Welcome
Build voice agents you own. Bring a persona and skills — Huxley handles the rest.
Huxley is a Python framework for real-time voice agents you actually own. You bring two things: a persona (who the agent is) and a set of skills (what it can do). Huxley handles everything in between — turn coordination, interruption, proactive speech, audio bridging, focus arbitration.

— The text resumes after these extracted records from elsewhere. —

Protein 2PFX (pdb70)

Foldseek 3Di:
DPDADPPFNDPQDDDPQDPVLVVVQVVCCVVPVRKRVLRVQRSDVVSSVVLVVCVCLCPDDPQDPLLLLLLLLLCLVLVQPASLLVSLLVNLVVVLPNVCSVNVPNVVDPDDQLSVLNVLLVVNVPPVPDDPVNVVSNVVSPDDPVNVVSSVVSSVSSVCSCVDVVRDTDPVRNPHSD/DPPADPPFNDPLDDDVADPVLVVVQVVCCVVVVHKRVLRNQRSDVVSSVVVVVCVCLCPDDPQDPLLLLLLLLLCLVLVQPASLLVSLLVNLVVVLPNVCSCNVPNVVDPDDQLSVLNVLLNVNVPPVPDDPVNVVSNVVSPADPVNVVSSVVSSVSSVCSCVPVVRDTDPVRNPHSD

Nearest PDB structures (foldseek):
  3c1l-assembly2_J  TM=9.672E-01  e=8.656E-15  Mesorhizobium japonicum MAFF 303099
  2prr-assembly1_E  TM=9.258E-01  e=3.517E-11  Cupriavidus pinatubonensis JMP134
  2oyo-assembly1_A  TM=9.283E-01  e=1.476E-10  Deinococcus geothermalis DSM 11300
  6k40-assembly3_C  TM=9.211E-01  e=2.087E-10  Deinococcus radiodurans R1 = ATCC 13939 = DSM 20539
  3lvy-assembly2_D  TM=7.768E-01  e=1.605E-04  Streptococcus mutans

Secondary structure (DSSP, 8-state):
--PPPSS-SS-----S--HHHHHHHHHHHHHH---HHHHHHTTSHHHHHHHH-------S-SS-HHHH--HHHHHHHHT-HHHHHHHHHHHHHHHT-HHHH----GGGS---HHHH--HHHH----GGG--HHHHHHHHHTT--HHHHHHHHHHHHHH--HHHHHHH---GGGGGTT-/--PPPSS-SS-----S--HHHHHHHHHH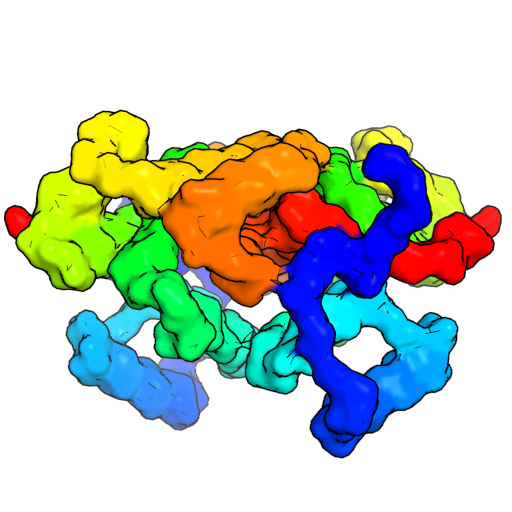HHHH---HHHHHHTTSHHHHHHHH-------S-SS-HHHH--HHHHHHHHT-HHHHHHHHHHHHHHHT-HHHH----GGGS---HHHH--HHHH----GGG--HHHHHHHHTTT--HHHHHHHHHHHHHH--HHHHHHH---GGGGGTT-

Structure (mmCIF, N/CA/C/O backbone):
data_2PFX
#
_entry.id   2PFX
#
_cell.length_a   85.069
_cell.length_b   85.069
_cell.length_c   105.616
_cell.angle_alpha   90.000
_cell.angle_beta   90.000
_cell.angle_gamma   120.000
#
_symmetry.space_group_name_H-M   'P 63'
#
loop_
_entity.id
_entity.type
_entity.pdbx_description
1 polymer 'Uncharacterized peroxidase-related protein'
2 non-polymer 'ACETATE ION'
3 non-polymer 'TETRAETHYLENE GLYCOL'
4 non-polymer 'CHLORIDE ION'
5 water water
#
loop_
_atom_site.group_PDB
_atom_site.id
_atom_site.type_symbol
_atom_site.label_atom_id
_atom_site.label_alt_id
_atom_site.label_comp_id
_atom_site.label_asym_id
_atom_site.label_entity_id
_atom_site.label_seq_id
_atom_site.pdbx_PDB_ins_code
_atom_site.Cartn_x
_atom_site.Cartn_y
_atom_site.Cartn_z
_atom_site.occupancy
_atom_site.B_iso_or_equiv
_atom_site.auth_seq_id
_atom_site.auth_comp_id
_atom_site.auth_asym_id
_atom_site.auth_atom_id
_atom_site.pdbx_PDB_model_num
ATOM 1 N N . GLY A 1 1 ? 25.899 65.281 -9.316 1.00 157.91 0 GLY A N 1
ATOM 2 C CA . GLY A 1 1 ? 25.239 65.213 -10.648 1.00 53.49 0 GLY A CA 1
ATOM 3 C C . GLY A 1 1 ? 23.755 64.938 -10.512 1.00 30.54 0 GLY A C 1
ATOM 4 O O . GLY A 1 1 ? 23.343 64.182 -9.634 1.00 41.75 0 GLY A O 1
ATOM 13 N N . THR A 1 3 ? 21.669 62.933 -11.428 1.00 32.46 2 THR A N 1
ATOM 14 C CA . THR A 1 3 ? 21.316 61.564 -11.776 1.00 26.37 2 THR A CA 1
ATOM 15 C C . THR A 1 3 ? 21.227 60.711 -10.511 1.00 98.37 2 THR A C 1
ATOM 16 O O . THR A 1 3 ? 22.092 60.872 -9.640 1.00 33.09 2 THR A O 1
ATOM 18 N N . LYS A 1 4 ? 20.225 59.845 -10.386 1.00 44.56 3 LYS A N 1
ATOM 19 C CA . LYS A 1 4 ? 20.038 59.071 -9.157 1.00 42.75 3 LYS A CA 1
ATOM 20 C C . LYS A 1 4 ? 21.319 58.316 -8.812 1.00 30.40 3 LYS A C 1
ATOM 21 O O . LYS A 1 4 ? 21.837 57.587 -9.671 1.00 27.76 3 LYS A O 1
ATOM 23 N N . PRO A 1 5 ? 21.846 58.479 -7.604 1.00 38.77 4 PRO A N 1
ATOM 24 C CA . PRO A 1 5 ? 23.136 57.845 -7.295 1.00 16.88 4 PRO A CA 1
ATOM 25 C C . PRO A 1 5 ? 23.080 56.332 -7.491 1.00 21.20 4 PRO A C 1
ATOM 26 O O . PRO A 1 5 ? 22.089 55.681 -7.177 1.00 28.43 4 PRO A O 1
ATOM 30 N N . LYS A 1 6 ? 24.190 55.826 -8.016 1.00 23.76 5 LYS A N 1
ATOM 31 C CA . LYS A 1 6 ? 24.394 54.390 -8.078 1.00 20.37 5 LYS A CA 1
ATOM 32 C C . LYS A 1 6 ? 24.482 53.839 -6.645 1.00 19.71 5 LYS A C 1
ATOM 33 O O . LYS A 1 6 ? 25.039 54.469 -5.751 1.00 20.16 5 LYS A O 1
ATOM 39 N N . GLU A 1 7 ? 23.908 52.654 -6.509 1.00 19.43 6 GLU A N 1
ATOM 40 C CA . GLU A 1 7 ? 23.977 51.781 -5.368 1.00 15.11 6 GLU A CA 1
ATOM 41 C C . GLU A 1 7 ? 24.614 50.457 -5.760 1.00 23.14 6 GLU A C 1
ATOM 42 O O . GLU A 1 7 ? 24.539 50.020 -6.904 1.00 22.18 6 GLU A O 1
ATOM 48 N N . PRO A 1 8 ? 25.273 49.808 -4.809 1.00 15.26 7 PRO A N 1
ATOM 49 C CA . PRO A 1 8 ? 25.472 50.391 -3.478 1.00 17.41 7 PRO A CA 1
ATOM 50 C C . PRO A 1 8 ? 26.588 51.432 -3.395 1.00 21.08 7 PRO A C 1
ATOM 51 O O . PRO A 1 8 ? 26.539 52.222 -2.440 1.00 18.37 7 PRO A O 1
ATOM 55 N N . THR A 1 9 ? 27.535 51.480 -4.323 1.00 14.65 8 THR A N 1
ATOM 56 C CA . THR A 1 9 ? 28.544 52.532 -4.407 1.00 8.93 8 THR A CA 1
ATOM 57 C C . THR A 1 9 ? 28.595 53.080 -5.836 1.00 10.63 8 THR A C 1
ATOM 58 O O . THR A 1 9 ? 27.884 52.570 -6.700 1.00 11.18 8 THR A O 1
ATOM 62 N N . ALA A 1 10 ? 29.435 54.073 -6.054 1.00 12.53 9 ALA A N 1
ATOM 63 C CA . ALA A 1 10 ? 29.660 54.576 -7.405 1.00 18.39 9 ALA A CA 1
ATOM 64 C C . ALA A 1 10 ? 30.698 53.748 -8.163 1.00 17.91 9 ALA A C 1
ATOM 65 O O . ALA A 1 10 ? 31.029 54.062 -9.318 1.00 20.10 9 ALA A O 1
ATOM 67 N N . LEU A 1 11 ? 31.246 52.707 -7.551 1.00 12.52 10 LEU A N 1
ATOM 68 C CA . LEU A 1 11 ? 32.209 51.846 -8.217 1.00 14.79 10 LEU A CA 1
ATOM 69 C C . LEU A 1 11 ? 31.555 50.723 -8.995 1.00 22.41 10 LEU A C 1
ATOM 70 O O . LEU A 1 11 ? 30.579 50.124 -8.564 1.00 19.38 10 LEU A O 1
ATOM 75 N N . ASP A 1 12 ? 32.108 50.397 -10.159 1.00 15.39 11 ASP A N 1
ATOM 76 C CA . ASP A 1 12 ? 31.579 49.227 -10.869 1.00 19.66 11 ASP A CA 1
ATOM 77 C C . ASP A 1 12 ? 32.266 48.014 -10.270 1.00 19.78 11 ASP A C 1
ATOM 78 O O . ASP A 1 12 ? 33.366 47.616 -10.646 1.00 24.42 11 ASP A O 1
ATOM 83 N N . LEU A 1 13 ? 31.625 47.441 -9.256 1.00 10.90 12 LEU A N 1
ATOM 84 C CA . LEU A 1 13 ? 32.182 46.295 -8.565 1.00 12.65 12 LEU A CA 1
ATOM 85 C C . LEU A 1 13 ? 31.062 45.253 -8.422 1.00 36.11 12 LEU A C 1
ATOM 86 O O . LEU A 1 13 ? 30.556 45.134 -7.299 1.00 25.94 12 LEU A O 1
ATOM 91 N N . PRO A 1 14 ? 30.726 44.571 -9.508 1.00 27.68 13 PRO A N 1
ATOM 92 C CA . PRO A 1 14 ? 29.632 43.588 -9.497 1.00 116.98 13 PRO A CA 1
ATOM 93 C C . PRO A 1 14 ? 29.815 42.467 -8.464 1.00 25.30 13 PRO A C 1
ATOM 94 O O . PRO A 1 14 ? 30.969 42.127 -8.204 1.00 34.96 13 PRO A O 1
ATOM 106 N N . ALA A 1 16 ? 28.361 38.938 -8.183 1.00 34.87 15 ALA A N 1
ATOM 107 C CA . ALA A 1 16 ? 27.602 39.417 -9.317 1.00 100.93 15 ALA A CA 1
ATOM 108 C C . ALA A 1 16 ? 26.312 38.601 -9.433 1.00 139.48 15 ALA A C 1
ATOM 109 O O . ALA A 1 16 ? 25.872 38.120 -8.378 1.00 25.11 15 ALA A O 1
ATOM 111 N N . ASP A 1 17 ? 25.711 38.436 -10.592 1.00 157.91 16 ASP A N 1
ATOM 112 C CA . ASP A 1 17 ? 24.358 37.964 -10.833 1.00 157.91 16 ASP A CA 1
ATOM 113 C C . ASP A 1 17 ? 24.029 36.713 -10.041 1.00 157.91 16 ASP A C 1
ATOM 114 O O . ASP A 1 17 ? 23.300 36.870 -9.038 1.00 157.91 16 ASP A O 1
ATOM 116 N N . PRO A 1 18 ? 24.443 35.491 -10.318 1.00 96.19 17 PRO A N 1
ATOM 117 C CA . PRO A 1 18 ? 23.993 34.469 -9.340 1.00 78.20 17 PRO A CA 1
ATOM 118 C C . PRO A 1 18 ? 24.893 34.567 -8.122 1.00 26.83 17 PRO A C 1
ATOM 119 O O . PRO A 1 18 ? 26.072 34.189 -8.180 1.00 25.13 17 PRO A O 1
ATOM 123 N N . LEU A 1 19 ? 24.381 35.053 -6.978 1.00 29.14 18 LEU A N 1
ATOM 124 C CA . LEU A 1 19 ? 25.305 35.039 -5.848 1.00 23.07 18 LEU A CA 1
ATOM 125 C C . LEU A 1 19 ? 25.695 33.608 -5.471 1.00 17.09 18 LEU A C 1
ATOM 126 O O . LEU A 1 19 ? 24.926 32.677 -5.650 1.00 27.15 18 LEU A O 1
ATOM 131 N N . PRO A 1 20 ? 26.896 33.464 -4.925 1.00 22.37 19 PRO A N 1
ATOM 132 C CA . PRO A 1 20 ? 27.250 32.184 -4.311 1.00 19.67 19 PRO A CA 1
ATOM 133 C C . PRO A 1 20 ? 26.166 31.853 -3.281 1.00 22.79 19 PRO A C 1
ATOM 134 O O . PRO A 1 20 ? 25.666 32.783 -2.652 1.00 20.67 19 PRO A O 1
ATOM 138 N N . ASP A 1 21 ? 25.850 30.568 -3.183 1.00 20.22 20 ASP A N 1
ATOM 139 C CA . ASP A 1 21 ? 24.765 30.148 -2.318 1.00 14.49 20 ASP A CA 1
ATOM 140 C C . ASP A 1 21 ? 24.942 30.666 -0.894 1.00 16.98 20 ASP A C 1
ATOM 141 O O . ASP A 1 21 ? 23.957 31.132 -0.319 1.00 15.83 20 ASP A O 1
ATOM 146 N N . GLU A 1 22 ? 26.146 30.571 -0.339 1.00 15.67 21 GLU A N 1
ATOM 147 C CA . GLU A 1 22 ? 26.331 31.040 1.040 1.00 12.69 21 GLU A CA 1
ATOM 148 C C . GLU A 1 22 ? 26.086 32.520 1.230 1.00 19.28 21 GLU A C 1
ATOM 149 O O . GLU A 1 22 ? 25.647 32.982 2.299 1.00 17.34 21 GLU A O 1
ATOM 155 N N . THR A 1 23 ? 26.365 33.327 0.217 1.00 20.16 22 THR A N 1
ATOM 156 C CA . THR A 1 23 ? 26.117 34.769 0.341 1.00 14.29 22 THR A CA 1
ATOM 157 C C . THR A 1 23 ? 24.646 35.106 0.169 1.00 17.08 22 THR A C 1
ATOM 158 O O . THR A 1 23 ? 24.074 35.957 0.847 1.00 16.75 22 THR A O 1
ATOM 162 N N . GLN A 1 24 ? 24.004 34.412 -0.768 1.00 13.88 23 GLN A N 1
ATOM 163 C CA . GLN A 1 24 ? 22.566 34.467 -0.938 1.00 12.95 23 GLN A CA 1
ATOM 164 C C . GLN A 1 24 ? 21.803 34.152 0.353 1.00 9.31 23 GLN A C 1
ATOM 165 O O . GLN A 1 24 ? 20.876 34.864 0.716 1.00 13.15 23 GLN A O 1
ATOM 171 N N . LYS A 1 25 ? 22.210 33.056 0.976 1.00 9.88 24 LYS A N 1
ATOM 172 C CA . LYS A 1 25 ? 21.656 32.610 2.247 1.00 15.76 24 LYS A CA 1
ATOM 173 C C . LYS A 1 25 ? 21.825 33.666 3.336 1.00 14.57 24 LYS A C 1
ATOM 174 O O . LYS A 1 25 ? 20.926 33.976 4.117 1.00 18.75 24 LYS A O 1
ATOM 180 N N . TYR A 1 26 ? 23.017 34.241 3.385 1.00 14.22 25 TYR A N 1
ATOM 181 C CA . TYR A 1 26 ? 23.349 35.231 4.403 1.00 17.80 25 TYR A CA 1
ATOM 182 C C . TYR A 1 26 ? 22.445 36.435 4.231 1.00 17.18 25 TYR A C 1
ATOM 183 O O . TYR A 1 26 ? 21.880 37.044 5.131 1.00 18.83 25 TYR A O 1
ATOM 192 N N . PHE A 1 27 ? 22.275 36.817 2.973 1.00 11.42 26 PHE A N 1
ATOM 193 C CA . PHE A 1 27 ? 21.434 37.965 2.695 1.00 14.20 26 PHE A CA 1
ATOM 194 C C . PHE A 1 27 ? 19.986 37.683 3.017 1.00 14.21 26 PHE A C 1
ATOM 195 O O . PHE A 1 27 ? 19.259 38.607 3.391 1.00 18.22 26 PHE A O 1
ATOM 203 N N . GLU A 1 28 ? 19.557 36.437 2.878 1.00 11.48 27 GLU A N 1
ATOM 204 C CA . GLU A 1 28 ? 18.177 36.154 3.295 1.00 9.99 27 GLU A CA 1
ATOM 205 C C . GLU A 1 28 ? 18.005 36.387 4.786 1.00 18.99 27 GLU A C 1
ATOM 206 O O . GLU A 1 28 ? 17.002 36.872 5.309 1.00 16.18 27 GLU A O 1
ATOM 212 N N . ILE A 1 29 ? 19.072 36.012 5.488 1.00 21.35 28 ILE A N 1
ATOM 213 C CA . ILE A 1 29 ? 19.046 36.165 6.941 1.00 17.55 28 ILE A CA 1
ATOM 214 C C . ILE A 1 29 ? 19.018 37.629 7.337 1.00 16.59 28 ILE A C 1
ATOM 215 O O . ILE A 1 29 ? 18.249 38.079 8.202 1.00 19.06 28 ILE A O 1
ATOM 220 N N . CYS A 1 30 ? 19.838 38.478 6.720 1.00 21.81 29 CYS A N 1
ATOM 221 C CA . CYS A 1 30 ? 19.844 39.915 7.000 1.00 18.84 29 CYS A CA 1
ATOM 222 C C . CYS A 1 30 ? 18.469 40.531 6.793 1.00 16.93 29 CYS A C 1
ATOM 223 O O . CYS A 1 30 ? 17.921 41.308 7.559 1.00 18.75 29 CYS A O 1
ATOM 226 N N . GLN A 1 31 ? 17.876 40.175 5.644 1.00 17.22 30 GLN A N 1
ATOM 227 C CA . GLN A 1 31 ? 16.576 40.687 5.229 1.00 16.69 30 GLN A CA 1
ATOM 228 C C . GLN A 1 31 ? 15.547 40.401 6.301 1.00 17.25 30 GLN A C 1
ATOM 229 O O . GLN A 1 31 ? 14.702 41.214 6.646 1.00 29.14 30 GLN A O 1
ATOM 235 N N . GLU A 1 32 ? 15.666 39.185 6.826 1.00 21.58 31 GLU A N 1
ATOM 236 C CA . GLU A 1 32 ? 14.782 38.763 7.902 1.00 21.92 31 GLU A CA 1
ATOM 237 C C . GLU A 1 32 ? 15.071 39.544 9.176 1.00 20.61 31 GLU A C 1
ATOM 238 O O . GLU A 1 32 ? 14.145 40.026 9.838 1.00 28.95 31 GLU A O 1
ATOM 244 N N . LYS A 1 33 ? 16.330 39.650 9.567 1.00 18.34 32 LYS A N 1
ATOM 245 C CA . LYS A 1 33 ? 16.748 40.260 10.842 1.00 18.80 32 LYS A CA 1
ATOM 246 C C . LYS A 1 33 ? 16.558 41.775 10.850 1.00 35.49 32 LYS A C 1
ATOM 247 O O . LYS A 1 33 ? 16.225 42.310 11.915 1.00 24.34 32 LYS A O 1
ATOM 253 N N . LEU A 1 34 ? 16.795 42.382 9.701 1.00 22.71 33 LEU A N 1
ATOM 254 C CA . LEU A 1 34 ? 16.941 43.808 9.480 1.00 24.95 33 LEU A CA 1
ATOM 255 C C . LEU A 1 34 ? 15.848 44.466 8.652 1.00 24.04 33 LEU A C 1
ATOM 256 O O . LEU A 1 34 ? 15.700 45.698 8.624 1.00 25.93 33 LEU A O 1
ATOM 261 N N . GLY A 1 35 ? 15.072 43.672 7.922 1.00 15.56 34 GLY A N 1
ATOM 262 C CA . GLY A 1 35 ? 14.078 44.216 7.032 1.00 22.04 34 GLY A CA 1
ATOM 263 C C . GLY A 1 35 ? 14.653 44.650 5.706 1.00 29.79 34 GLY A C 1
ATOM 264 O O . GLY A 1 35 ? 13.950 45.102 4.803 1.00 22.60 34 GLY A O 1
ATOM 273 N N . VAL A 1 37 ? 18.670 44.416 3.160 1.00 20.11 36 VAL A N 1
ATOM 274 C CA . VAL A 1 37 ? 20.092 44.086 3.067 1.00 17.88 36 VAL A CA 1
ATOM 275 C C . VAL A 1 37 ? 20.909 45.371 3.018 1.00 14.99 36 VAL A C 1
ATOM 276 O O . VAL A 1 37 ? 20.875 46.082 1.992 1.00 15.57 36 VAL A O 1
ATOM 280 N N . PRO A 1 38 ? 21.590 45.688 4.113 1.00 15.56 37 PRO A N 1
ATOM 281 C CA . PRO A 1 38 ? 22.381 46.916 4.144 1.00 10.78 37 PRO A CA 1
ATOM 282 C C . PRO A 1 38 ? 23.374 46.978 2.990 1.00 12.21 37 PRO A C 1
ATOM 283 O O . PRO A 1 38 ? 24.099 46.041 2.670 1.00 11.88 37 PRO A O 1
ATOM 287 N N . ASN A 1 39 ? 23.396 48.152 2.366 1.00 11.75 38 ASN A N 1
ATOM 288 C CA . ASN A 1 39 ? 24.233 48.316 1.178 1.00 8.67 38 ASN A CA 1
ATOM 289 C C . ASN A 1 39 ? 25.711 48.169 1.413 1.00 10.20 38 ASN A C 1
ATOM 290 O O . ASN A 1 39 ? 26.452 47.790 0.509 1.00 10.00 38 ASN A O 1
ATOM 295 N N . VAL A 1 40 ? 26.226 48.451 2.619 1.00 8.16 39 VAL A N 1
ATOM 296 C CA . VAL A 1 40 ? 27.626 48.163 2.872 1.00 11.66 39 VAL A CA 1
ATOM 297 C C . VAL A 1 40 ? 27.939 46.690 2.662 1.00 16.63 39 VAL A C 1
ATOM 298 O O . VAL A 1 40 ? 29.008 46.309 2.197 1.00 13.33 39 VAL A O 1
ATOM 302 N N . LEU A 1 41 ? 26.973 45.827 3.010 1.00 11.92 40 LEU A N 1
ATOM 303 C CA . LEU A 1 41 ? 27.238 44.410 2.802 1.00 13.32 40 LEU A CA 1
ATOM 304 C C . LEU A 1 41 ? 27.246 44.059 1.315 1.00 14.22 40 LEU A C 1
ATOM 305 O O . LEU A 1 41 ? 28.080 43.264 0.896 1.00 14.95 40 LEU A O 1
ATOM 310 N N . LYS A 1 42 ? 26.344 44.657 0.554 1.00 13.60 41 LYS A N 1
ATOM 311 C CA . LYS A 1 42 ? 26.369 44.416 -0.900 1.00 10.74 41 LYS A CA 1
ATOM 312 C C . LYS A 1 42 ? 27.677 44.898 -1.487 1.00 16.01 41 LYS A C 1
ATOM 313 O O . LYS A 1 42 ? 28.169 44.347 -2.479 1.00 17.76 41 LYS A O 1
ATOM 319 N N . ALA A 1 43 ? 28.260 45.917 -0.868 1.00 11.95 42 ALA A N 1
ATOM 320 C CA . ALA A 1 43 ? 29.504 46.479 -1.371 1.00 13.93 42 ALA A CA 1
ATOM 321 C C . ALA A 1 43 ? 30.649 45.485 -1.241 1.00 15.41 42 ALA A C 1
ATOM 322 O O . ALA A 1 43 ? 31.473 45.372 -2.150 1.00 16.77 42 ALA A O 1
ATOM 324 N N . TYR A 1 44 ? 30.685 44.777 -0.112 1.00 14.47 43 TYR A N 1
ATOM 325 C CA . TYR A 1 44 ? 31.747 43.813 0.129 1.00 12.37 43 TYR A CA 1
ATOM 326 C C . TYR A 1 44 ? 31.467 42.456 -0.491 1.00 15.15 43 TYR A C 1
ATOM 327 O O . TYR A 1 44 ? 32.386 41.631 -0.601 1.00 16.78 43 TYR A O 1
ATOM 336 N N . ALA A 1 45 ? 30.210 42.261 -0.873 1.00 13.02 44 ALA A N 1
ATOM 337 C CA . ALA A 1 45 ? 29.758 40.956 -1.349 1.00 11.08 44 ALA A CA 1
ATOM 338 C C . ALA A 1 45 ? 30.323 40.500 -2.681 1.00 15.56 44 ALA A C 1
ATOM 339 O O . ALA A 1 45 ? 30.073 39.356 -3.092 1.00 14.69 44 ALA A O 1
ATOM 341 N N . PHE A 1 46 ? 31.097 41.299 -3.396 1.00 15.88 45 PHE A N 1
ATOM 342 C CA . PHE A 1 46 ? 31.747 40.778 -4.595 1.00 19.97 45 PHE A CA 1
ATOM 343 C C . PHE A 1 46 ? 32.803 39.734 -4.274 1.00 23.36 45 PHE A C 1
ATOM 344 O O . PHE A 1 46 ? 33.244 38.966 -5.135 1.00 14.32 45 PHE A O 1
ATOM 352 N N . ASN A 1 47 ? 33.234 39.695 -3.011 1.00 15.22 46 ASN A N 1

The result: an agent that listens, thinks, and speaks with the warmth and quickness of a real conversation, not the robotic dispatch of a chatbot reading off a screen.
Quickstart
Five minutes from git clone to talking with your agent.
Concepts
The vocabulary that makes everything else click — persona, skill, turn, side effect.
Build a skill
Teach Huxley to do something new in under fifty lines of Python.
Build a persona
Shape the voice, language, and personality of your agent through one YAML file.
What you can build with Huxley
Skills are just Python packages. Anything Python can do, your agent can do — out loud, on demand, in conversation.
Personal content
Audiobooks, music libraries, family photo descriptions, recipes — all retrievable by voice with fuzzy matching built in.
Live information
News, weather, calendars, transit, scores. Cache responses, narrate them in your persona's voice.
Communication
Telegram and similar — make calls, send messages, receive announcements that interrupt politely.
Reminders & alerts
Timers and proactive messages that survive server restarts and respect when the user is busy.
Smart home
Anything with a Python API or HTTP endpoint. Lights, thermostats, robot vacuums.
Whatever you can imagine
The skill protocol is intentionally tiny. If you can write the Python, Huxley can speak it.
Why people pick Huxley
Huxley is opinionated. The opinions matter.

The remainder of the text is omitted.